▸ Directions for this task
Please copy out the entries below exactly, beginning with the line that contains "ATOM 48 C C" and ending with the line that contains "ATOM 95 O O", and include nothing outside that span.

[Records — start]

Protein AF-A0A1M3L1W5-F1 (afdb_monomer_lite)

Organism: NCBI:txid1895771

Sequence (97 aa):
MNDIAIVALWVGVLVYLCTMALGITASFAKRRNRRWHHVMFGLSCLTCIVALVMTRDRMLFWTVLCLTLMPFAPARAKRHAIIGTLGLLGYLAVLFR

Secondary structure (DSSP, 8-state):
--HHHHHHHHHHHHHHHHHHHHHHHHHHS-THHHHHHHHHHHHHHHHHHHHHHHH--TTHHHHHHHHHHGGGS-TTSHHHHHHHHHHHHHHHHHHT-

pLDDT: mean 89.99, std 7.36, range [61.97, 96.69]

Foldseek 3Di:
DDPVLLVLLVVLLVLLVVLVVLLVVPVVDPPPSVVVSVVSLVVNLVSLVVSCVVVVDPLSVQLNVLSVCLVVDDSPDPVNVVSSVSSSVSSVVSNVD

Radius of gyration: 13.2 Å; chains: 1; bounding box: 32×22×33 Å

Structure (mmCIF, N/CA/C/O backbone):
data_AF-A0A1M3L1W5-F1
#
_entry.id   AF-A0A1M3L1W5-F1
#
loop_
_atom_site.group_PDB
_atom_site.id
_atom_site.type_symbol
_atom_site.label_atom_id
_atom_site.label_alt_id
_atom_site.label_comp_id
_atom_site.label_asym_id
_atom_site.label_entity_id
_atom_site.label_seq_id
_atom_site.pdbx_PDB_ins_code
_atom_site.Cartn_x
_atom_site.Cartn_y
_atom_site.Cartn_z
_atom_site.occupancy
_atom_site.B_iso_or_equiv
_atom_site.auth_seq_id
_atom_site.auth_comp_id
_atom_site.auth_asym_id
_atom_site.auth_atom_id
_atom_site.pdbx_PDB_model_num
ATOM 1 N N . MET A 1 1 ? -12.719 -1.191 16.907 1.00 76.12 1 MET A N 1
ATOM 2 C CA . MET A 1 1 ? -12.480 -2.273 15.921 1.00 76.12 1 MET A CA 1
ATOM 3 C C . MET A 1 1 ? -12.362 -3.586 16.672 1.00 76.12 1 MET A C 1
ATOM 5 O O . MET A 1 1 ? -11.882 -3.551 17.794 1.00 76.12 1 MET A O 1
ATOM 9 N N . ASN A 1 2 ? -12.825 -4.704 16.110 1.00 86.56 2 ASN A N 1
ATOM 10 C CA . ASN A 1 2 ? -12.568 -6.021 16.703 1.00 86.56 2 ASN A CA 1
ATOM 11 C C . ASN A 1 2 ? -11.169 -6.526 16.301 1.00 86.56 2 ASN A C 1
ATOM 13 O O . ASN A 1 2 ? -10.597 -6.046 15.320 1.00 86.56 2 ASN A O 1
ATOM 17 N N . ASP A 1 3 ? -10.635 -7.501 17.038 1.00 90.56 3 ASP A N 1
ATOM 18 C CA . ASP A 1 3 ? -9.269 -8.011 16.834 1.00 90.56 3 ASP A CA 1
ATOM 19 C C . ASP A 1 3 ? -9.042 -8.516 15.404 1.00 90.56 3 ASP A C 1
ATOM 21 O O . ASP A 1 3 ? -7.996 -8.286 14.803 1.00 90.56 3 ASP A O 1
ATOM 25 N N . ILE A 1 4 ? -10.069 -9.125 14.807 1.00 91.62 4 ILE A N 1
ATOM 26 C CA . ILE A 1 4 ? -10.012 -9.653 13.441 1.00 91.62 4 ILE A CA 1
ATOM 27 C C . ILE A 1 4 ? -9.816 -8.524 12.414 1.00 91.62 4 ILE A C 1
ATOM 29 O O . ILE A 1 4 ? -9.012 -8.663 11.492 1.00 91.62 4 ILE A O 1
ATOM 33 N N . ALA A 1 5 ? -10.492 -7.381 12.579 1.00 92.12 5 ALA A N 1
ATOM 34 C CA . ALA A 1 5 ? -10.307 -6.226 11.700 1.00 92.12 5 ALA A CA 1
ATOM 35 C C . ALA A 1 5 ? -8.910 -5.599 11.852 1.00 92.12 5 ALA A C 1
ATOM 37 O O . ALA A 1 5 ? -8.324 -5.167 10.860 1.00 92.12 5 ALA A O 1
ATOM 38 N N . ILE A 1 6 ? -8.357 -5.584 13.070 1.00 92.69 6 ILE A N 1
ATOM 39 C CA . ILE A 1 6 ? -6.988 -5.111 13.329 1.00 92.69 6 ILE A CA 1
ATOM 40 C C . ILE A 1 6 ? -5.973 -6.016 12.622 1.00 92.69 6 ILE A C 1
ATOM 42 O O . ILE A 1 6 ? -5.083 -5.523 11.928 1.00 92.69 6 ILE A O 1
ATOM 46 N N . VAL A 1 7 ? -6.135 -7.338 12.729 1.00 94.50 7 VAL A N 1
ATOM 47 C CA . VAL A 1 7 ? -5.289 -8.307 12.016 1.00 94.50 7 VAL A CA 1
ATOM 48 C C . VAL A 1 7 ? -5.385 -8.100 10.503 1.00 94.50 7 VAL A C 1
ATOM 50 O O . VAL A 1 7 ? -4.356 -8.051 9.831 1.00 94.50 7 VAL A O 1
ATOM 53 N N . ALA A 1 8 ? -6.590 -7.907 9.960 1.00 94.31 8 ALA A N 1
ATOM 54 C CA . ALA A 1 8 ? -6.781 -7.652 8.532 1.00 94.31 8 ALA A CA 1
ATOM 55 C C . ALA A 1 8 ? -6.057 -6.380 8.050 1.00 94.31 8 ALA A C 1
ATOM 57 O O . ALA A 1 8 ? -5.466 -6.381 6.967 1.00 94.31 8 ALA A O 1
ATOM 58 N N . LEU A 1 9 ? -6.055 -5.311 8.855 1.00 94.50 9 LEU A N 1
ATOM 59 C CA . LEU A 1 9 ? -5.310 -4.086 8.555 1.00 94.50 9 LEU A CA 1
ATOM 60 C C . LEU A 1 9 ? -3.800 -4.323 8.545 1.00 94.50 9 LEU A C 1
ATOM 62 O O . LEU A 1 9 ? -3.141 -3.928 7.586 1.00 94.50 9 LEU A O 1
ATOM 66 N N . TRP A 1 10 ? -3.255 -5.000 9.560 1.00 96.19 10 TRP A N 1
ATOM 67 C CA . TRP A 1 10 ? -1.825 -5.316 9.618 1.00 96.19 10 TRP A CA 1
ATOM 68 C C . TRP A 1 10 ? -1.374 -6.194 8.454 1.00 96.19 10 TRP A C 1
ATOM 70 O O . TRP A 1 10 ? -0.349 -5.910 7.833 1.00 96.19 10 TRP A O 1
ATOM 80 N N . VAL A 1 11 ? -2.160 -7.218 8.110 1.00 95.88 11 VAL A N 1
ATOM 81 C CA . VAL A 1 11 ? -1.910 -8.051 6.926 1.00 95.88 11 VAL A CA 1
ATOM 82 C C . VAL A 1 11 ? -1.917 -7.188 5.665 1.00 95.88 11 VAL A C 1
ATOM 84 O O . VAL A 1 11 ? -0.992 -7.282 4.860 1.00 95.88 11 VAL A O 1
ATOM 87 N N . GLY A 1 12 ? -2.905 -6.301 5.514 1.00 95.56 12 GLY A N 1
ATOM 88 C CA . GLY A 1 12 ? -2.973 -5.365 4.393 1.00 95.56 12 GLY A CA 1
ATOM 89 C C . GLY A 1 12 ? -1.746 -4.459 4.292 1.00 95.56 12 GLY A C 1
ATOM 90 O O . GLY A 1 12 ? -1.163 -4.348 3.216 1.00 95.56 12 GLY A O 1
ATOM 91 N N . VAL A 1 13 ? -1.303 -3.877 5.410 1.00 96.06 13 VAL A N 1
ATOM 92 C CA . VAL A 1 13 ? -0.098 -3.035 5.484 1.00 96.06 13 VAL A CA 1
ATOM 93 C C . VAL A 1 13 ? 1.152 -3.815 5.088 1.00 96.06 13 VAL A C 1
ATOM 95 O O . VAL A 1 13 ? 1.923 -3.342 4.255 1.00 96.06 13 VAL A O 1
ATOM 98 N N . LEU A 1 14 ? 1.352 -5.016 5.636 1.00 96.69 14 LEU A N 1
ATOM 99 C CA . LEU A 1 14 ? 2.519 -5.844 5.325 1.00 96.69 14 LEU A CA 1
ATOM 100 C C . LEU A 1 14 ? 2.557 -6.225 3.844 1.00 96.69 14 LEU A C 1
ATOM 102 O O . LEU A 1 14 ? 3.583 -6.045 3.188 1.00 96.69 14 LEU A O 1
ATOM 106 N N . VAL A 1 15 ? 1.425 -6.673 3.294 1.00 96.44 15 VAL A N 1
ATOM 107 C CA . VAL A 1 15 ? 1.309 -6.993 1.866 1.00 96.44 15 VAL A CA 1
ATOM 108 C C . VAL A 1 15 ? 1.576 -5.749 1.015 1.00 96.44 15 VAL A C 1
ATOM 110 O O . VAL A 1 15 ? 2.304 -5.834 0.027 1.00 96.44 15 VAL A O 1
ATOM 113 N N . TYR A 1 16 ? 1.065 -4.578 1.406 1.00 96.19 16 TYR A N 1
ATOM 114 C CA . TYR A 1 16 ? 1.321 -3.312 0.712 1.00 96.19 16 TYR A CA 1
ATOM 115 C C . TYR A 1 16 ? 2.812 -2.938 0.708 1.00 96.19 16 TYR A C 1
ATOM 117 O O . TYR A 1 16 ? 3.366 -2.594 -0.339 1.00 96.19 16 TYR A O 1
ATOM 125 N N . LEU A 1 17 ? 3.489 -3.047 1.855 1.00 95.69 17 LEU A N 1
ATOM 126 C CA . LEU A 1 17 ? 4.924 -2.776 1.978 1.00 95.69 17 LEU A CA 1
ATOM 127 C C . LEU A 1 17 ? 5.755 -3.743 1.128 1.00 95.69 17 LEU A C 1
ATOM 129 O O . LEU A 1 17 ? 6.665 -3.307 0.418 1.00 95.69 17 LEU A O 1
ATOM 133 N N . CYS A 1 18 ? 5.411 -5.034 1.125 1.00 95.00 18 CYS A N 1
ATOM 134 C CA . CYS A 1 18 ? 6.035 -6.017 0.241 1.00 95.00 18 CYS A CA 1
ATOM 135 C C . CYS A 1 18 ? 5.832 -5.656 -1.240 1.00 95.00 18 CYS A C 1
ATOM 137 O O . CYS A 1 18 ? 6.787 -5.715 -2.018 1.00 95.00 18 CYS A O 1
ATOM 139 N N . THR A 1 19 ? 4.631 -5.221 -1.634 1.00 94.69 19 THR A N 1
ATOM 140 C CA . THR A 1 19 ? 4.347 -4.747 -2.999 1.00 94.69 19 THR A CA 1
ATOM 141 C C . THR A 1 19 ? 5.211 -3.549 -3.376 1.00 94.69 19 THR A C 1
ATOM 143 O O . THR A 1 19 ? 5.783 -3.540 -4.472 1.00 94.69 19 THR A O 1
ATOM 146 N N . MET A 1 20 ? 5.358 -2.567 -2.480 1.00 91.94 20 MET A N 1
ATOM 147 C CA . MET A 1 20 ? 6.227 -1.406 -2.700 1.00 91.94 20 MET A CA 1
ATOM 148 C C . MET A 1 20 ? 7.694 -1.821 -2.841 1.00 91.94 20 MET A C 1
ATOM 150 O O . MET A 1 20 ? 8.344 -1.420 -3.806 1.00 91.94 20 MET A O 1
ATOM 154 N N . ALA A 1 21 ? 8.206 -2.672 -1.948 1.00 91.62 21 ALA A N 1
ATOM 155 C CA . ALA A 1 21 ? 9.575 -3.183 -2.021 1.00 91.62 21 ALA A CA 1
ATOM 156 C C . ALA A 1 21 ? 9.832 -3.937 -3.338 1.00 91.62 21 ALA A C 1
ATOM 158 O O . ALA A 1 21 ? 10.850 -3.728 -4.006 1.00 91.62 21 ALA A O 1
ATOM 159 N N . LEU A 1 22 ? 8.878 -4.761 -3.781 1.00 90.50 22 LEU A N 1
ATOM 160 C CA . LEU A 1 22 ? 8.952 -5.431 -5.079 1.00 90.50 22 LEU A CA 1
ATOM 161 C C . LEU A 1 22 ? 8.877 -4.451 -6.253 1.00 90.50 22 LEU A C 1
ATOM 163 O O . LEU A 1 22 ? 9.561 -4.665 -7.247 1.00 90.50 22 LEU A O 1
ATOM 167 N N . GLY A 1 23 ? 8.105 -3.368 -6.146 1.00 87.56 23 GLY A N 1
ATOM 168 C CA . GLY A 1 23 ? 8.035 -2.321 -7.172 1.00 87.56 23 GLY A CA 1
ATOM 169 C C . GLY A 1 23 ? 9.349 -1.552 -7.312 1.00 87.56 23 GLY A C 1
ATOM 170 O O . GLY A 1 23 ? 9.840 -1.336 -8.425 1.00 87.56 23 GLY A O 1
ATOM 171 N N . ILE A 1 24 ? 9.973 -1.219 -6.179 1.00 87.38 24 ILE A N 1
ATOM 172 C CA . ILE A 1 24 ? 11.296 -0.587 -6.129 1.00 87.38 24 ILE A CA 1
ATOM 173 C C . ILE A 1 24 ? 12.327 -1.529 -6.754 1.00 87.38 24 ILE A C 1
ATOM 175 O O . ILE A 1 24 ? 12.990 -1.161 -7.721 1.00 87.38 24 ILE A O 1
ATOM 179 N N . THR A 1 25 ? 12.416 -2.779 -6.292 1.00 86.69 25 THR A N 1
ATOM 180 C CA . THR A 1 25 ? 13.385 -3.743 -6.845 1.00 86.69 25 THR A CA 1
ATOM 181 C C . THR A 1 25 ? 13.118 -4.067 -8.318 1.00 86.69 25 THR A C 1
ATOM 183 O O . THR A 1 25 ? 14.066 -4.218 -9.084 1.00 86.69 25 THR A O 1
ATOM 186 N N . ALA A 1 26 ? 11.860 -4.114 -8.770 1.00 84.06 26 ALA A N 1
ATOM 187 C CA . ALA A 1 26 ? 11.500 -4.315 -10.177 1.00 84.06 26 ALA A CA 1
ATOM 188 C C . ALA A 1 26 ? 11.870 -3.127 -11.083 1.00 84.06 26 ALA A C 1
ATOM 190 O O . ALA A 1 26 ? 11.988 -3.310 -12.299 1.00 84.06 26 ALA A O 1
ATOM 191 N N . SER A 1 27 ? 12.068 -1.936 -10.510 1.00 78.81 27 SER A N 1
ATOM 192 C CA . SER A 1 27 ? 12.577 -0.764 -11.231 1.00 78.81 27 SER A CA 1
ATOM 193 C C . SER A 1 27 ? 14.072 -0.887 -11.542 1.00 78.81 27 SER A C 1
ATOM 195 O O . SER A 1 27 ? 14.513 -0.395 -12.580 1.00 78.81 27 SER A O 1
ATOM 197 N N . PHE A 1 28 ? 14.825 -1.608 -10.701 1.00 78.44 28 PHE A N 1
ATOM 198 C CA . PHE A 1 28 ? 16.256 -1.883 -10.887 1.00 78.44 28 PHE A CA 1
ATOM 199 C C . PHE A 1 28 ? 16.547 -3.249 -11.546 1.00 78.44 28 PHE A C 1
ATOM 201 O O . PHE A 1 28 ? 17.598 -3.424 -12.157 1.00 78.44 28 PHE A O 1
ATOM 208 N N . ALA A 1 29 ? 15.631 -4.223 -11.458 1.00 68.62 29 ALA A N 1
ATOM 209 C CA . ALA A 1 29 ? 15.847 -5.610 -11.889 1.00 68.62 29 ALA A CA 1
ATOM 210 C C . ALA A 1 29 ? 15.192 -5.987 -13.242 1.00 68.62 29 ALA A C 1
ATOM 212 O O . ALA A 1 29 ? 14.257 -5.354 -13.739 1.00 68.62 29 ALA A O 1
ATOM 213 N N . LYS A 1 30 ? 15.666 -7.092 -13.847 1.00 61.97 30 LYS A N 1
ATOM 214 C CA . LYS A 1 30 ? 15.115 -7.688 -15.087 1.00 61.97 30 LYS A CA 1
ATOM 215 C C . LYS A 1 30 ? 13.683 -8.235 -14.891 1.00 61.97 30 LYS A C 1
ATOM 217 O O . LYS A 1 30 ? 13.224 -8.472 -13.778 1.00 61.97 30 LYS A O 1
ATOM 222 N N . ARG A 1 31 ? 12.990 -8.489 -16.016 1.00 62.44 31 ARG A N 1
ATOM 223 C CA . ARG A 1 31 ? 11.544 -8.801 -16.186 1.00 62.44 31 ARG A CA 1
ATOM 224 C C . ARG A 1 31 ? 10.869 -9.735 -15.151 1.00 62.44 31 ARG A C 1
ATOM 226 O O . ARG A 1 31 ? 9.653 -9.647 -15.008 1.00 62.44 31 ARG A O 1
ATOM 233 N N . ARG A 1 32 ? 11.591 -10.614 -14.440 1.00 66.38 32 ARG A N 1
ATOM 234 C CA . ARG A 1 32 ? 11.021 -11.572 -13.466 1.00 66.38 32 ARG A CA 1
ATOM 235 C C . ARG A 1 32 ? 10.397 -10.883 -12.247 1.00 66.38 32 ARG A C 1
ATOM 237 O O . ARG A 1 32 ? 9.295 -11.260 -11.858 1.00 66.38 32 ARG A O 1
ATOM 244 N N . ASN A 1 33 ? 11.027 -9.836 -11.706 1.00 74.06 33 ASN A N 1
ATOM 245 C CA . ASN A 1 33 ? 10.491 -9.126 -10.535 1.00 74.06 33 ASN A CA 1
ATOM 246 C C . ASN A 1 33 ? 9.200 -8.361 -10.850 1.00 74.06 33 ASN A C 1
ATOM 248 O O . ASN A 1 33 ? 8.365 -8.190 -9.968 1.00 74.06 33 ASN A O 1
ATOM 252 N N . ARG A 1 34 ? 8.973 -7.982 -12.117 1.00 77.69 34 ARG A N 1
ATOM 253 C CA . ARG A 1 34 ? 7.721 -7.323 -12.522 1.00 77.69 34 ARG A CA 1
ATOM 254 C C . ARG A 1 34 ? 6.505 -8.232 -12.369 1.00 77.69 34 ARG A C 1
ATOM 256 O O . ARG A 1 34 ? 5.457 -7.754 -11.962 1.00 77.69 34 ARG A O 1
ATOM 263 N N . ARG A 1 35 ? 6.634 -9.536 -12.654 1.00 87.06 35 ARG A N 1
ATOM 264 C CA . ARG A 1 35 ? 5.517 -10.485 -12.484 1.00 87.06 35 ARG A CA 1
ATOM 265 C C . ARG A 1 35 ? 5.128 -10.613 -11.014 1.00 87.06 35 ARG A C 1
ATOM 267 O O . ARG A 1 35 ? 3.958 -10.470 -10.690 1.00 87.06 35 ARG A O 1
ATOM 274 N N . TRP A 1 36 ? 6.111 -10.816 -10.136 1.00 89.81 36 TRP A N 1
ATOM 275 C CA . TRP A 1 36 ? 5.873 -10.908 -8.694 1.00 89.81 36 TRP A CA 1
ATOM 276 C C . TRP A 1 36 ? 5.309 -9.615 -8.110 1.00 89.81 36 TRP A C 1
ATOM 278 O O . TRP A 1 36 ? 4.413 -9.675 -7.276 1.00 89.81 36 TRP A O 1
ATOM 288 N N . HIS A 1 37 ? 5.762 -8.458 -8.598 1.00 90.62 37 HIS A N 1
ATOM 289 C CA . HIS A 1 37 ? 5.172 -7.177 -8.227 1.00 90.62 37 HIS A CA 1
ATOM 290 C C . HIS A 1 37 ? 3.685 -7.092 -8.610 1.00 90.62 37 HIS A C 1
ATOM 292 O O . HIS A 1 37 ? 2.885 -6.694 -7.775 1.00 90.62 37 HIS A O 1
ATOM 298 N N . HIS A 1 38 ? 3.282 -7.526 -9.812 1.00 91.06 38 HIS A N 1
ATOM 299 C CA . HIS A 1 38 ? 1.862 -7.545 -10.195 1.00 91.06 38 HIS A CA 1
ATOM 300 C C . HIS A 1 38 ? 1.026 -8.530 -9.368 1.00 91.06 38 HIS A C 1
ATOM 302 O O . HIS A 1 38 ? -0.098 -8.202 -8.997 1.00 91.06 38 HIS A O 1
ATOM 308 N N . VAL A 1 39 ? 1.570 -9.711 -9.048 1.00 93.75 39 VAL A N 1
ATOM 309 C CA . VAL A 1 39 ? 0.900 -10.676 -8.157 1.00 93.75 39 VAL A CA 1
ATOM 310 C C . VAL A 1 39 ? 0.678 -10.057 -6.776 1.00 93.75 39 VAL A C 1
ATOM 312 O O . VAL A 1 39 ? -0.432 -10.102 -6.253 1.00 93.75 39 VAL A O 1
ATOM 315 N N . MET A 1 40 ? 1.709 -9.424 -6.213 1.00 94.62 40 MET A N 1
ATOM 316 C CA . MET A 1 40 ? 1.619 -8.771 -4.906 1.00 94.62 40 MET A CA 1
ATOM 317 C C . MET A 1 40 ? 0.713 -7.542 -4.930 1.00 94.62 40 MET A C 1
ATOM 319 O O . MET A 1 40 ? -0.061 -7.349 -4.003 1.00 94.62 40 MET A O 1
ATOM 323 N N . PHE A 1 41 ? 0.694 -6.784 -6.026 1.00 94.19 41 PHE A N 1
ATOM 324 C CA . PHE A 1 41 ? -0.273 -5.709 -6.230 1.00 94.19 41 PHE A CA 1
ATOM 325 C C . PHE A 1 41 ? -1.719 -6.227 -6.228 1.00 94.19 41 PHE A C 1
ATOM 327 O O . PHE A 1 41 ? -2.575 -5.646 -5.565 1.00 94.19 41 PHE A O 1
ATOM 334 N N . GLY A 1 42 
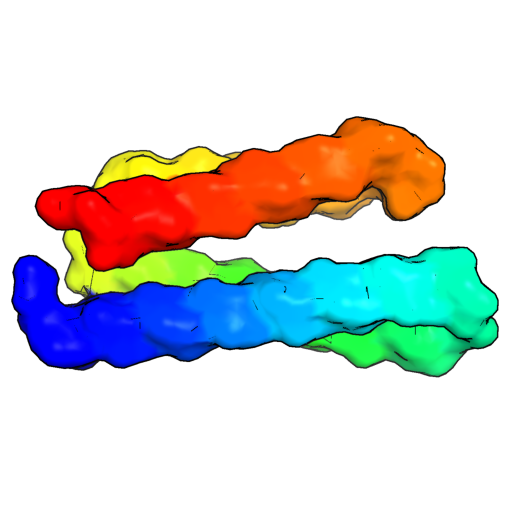? -1.990 -7.355 -6.895 1.00 95.12 42 GLY A N 1
ATOM 335 C CA . GLY A 1 42 ? -3.297 -8.016 -6.834 1.00 95.12 42 GLY A CA 1
ATOM 336 C C . GLY A 1 42 ? -3.680 -8.433 -5.411 1.00 95.12 42 GLY A C 1
ATOM 337 O O . GLY A 1 42 ? -4.808 -8.193 -4.979 1.00 95.12 42 GLY A O 1
ATOM 338 N N . LEU A 1 43 ? -2.725 -8.981 -4.653 1.00 96.38 43 LEU A N 1
ATOM 339 C CA . LEU A 1 43 ? -2.920 -9.299 -3.236 1.00 96.38 43 LEU A CA 1
ATOM 340 C C . LEU A 1 43 ? -3.177 -8.043 -2.395 1.00 96.38 43 LEU A C 1
ATOM 342 O O . LEU A 1 43 ? -4.091 -8.068 -1.581 1.00 96.38 43 LEU A O 1
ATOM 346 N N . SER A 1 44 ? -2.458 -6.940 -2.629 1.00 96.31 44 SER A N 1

[Records — finish]

▸ Finished exercise
ATOM 48 C C . VAL A 1 7 ? -5.385 -8.100 10.503 1.00 94.50 7 VAL A C 1
ATOM 50 O O . VAL A 1 7 ? -4.356 -8.051 9.831 1.00 94.50 7 VAL A O 1
ATOM 53 N N . ALA A 1 8 ? -6.590 -7.907 9.960 1.00 94.31 8 ALA A N 1
ATOM 54 C CA . ALA A 1 8 ? -6.781 -7.652 8.532 1.00 94.31 8 ALA A CA 1
ATOM 55 C C . ALA A 1 8 ? -6.057 -6.380 8.050 1.00 94.31 8 ALA A C 1
ATOM 57 O O . ALA A 1 8 ? -5.466 -6.381 6.967 1.00 94.31 8 ALA A O 1
ATOM 58 N N . LEU A 1 9 ? -6.055 -5.311 8.855 1.00 94.50 9 LEU A N 1
ATOM 59 C CA . LEU A 1 9 ? -5.310 -4.086 8.555 1.00 94.50 9 LEU A CA 1
ATOM 60 C C . LEU A 1 9 ? -3.800 -4.323 8.545 1.00 94.50 9 LEU A C 1
ATOM 62 O O . LEU A 1 9 ? -3.141 -3.928 7.586 1.00 94.50 9 LEU A O 1
ATOM 66 N N . TRP A 1 10 ? -3.255 -5.000 9.560 1.00 96.19 10 TRP A N 1
ATOM 67 C CA . TRP A 1 10 ? -1.825 -5.316 9.618 1.00 96.19 10 TRP A CA 1
ATOM 68 C C . TRP A 1 10 ? -1.374 -6.194 8.454 1.00 96.19 10 TRP A C 1
ATOM 70 O O . TRP A 1 10 ? -0.349 -5.910 7.833 1.00 96.19 10 TRP A O 1
ATOM 80 N N . VAL A 1 11 ? -2.160 -7.218 8.110 1.00 95.88 11 VAL A N 1
ATOM 81 C CA . VAL A 1 11 ? -1.910 -8.051 6.926 1.00 95.88 11 VAL A CA 1
ATOM 82 C C . VAL A 1 11 ? -1.917 -7.188 5.665 1.00 95.88 11 VAL A C 1
ATOM 84 O O . VAL A 1 11 ? -0.992 -7.282 4.860 1.00 95.88 11 VAL A O 1
ATOM 87 N N . GLY A 1 12 ? -2.905 -6.301 5.514 1.00 95.56 12 GLY A N 1
ATOM 88 C CA . GLY A 1 12 ? -2.973 -5.365 4.393 1.00 95.56 12 GLY A CA 1
ATOM 89 C C . GLY A 1 12 ? -1.746 -4.459 4.292 1.00 95.56 12 GLY A C 1
ATOM 90 O O . GLY A 1 12 ? -1.163 -4.348 3.216 1.00 95.56 12 GLY A O 1
ATOM 91 N N . VAL A 1 13 ? -1.303 -3.877 5.410 1.00 96.06 13 VAL A N 1
ATOM 92 C CA . VAL A 1 13 ? -0.098 -3.035 5.484 1.00 96.06 13 VAL A CA 1
ATOM 93 C C . VAL A 1 13 ? 1.152 -3.815 5.088 1.00 96.06 13 VAL A C 1
ATOM 95 O O . VAL A 1 13 ? 1.923 -3.342 4.255 1.00 96.06 13 VAL A O 1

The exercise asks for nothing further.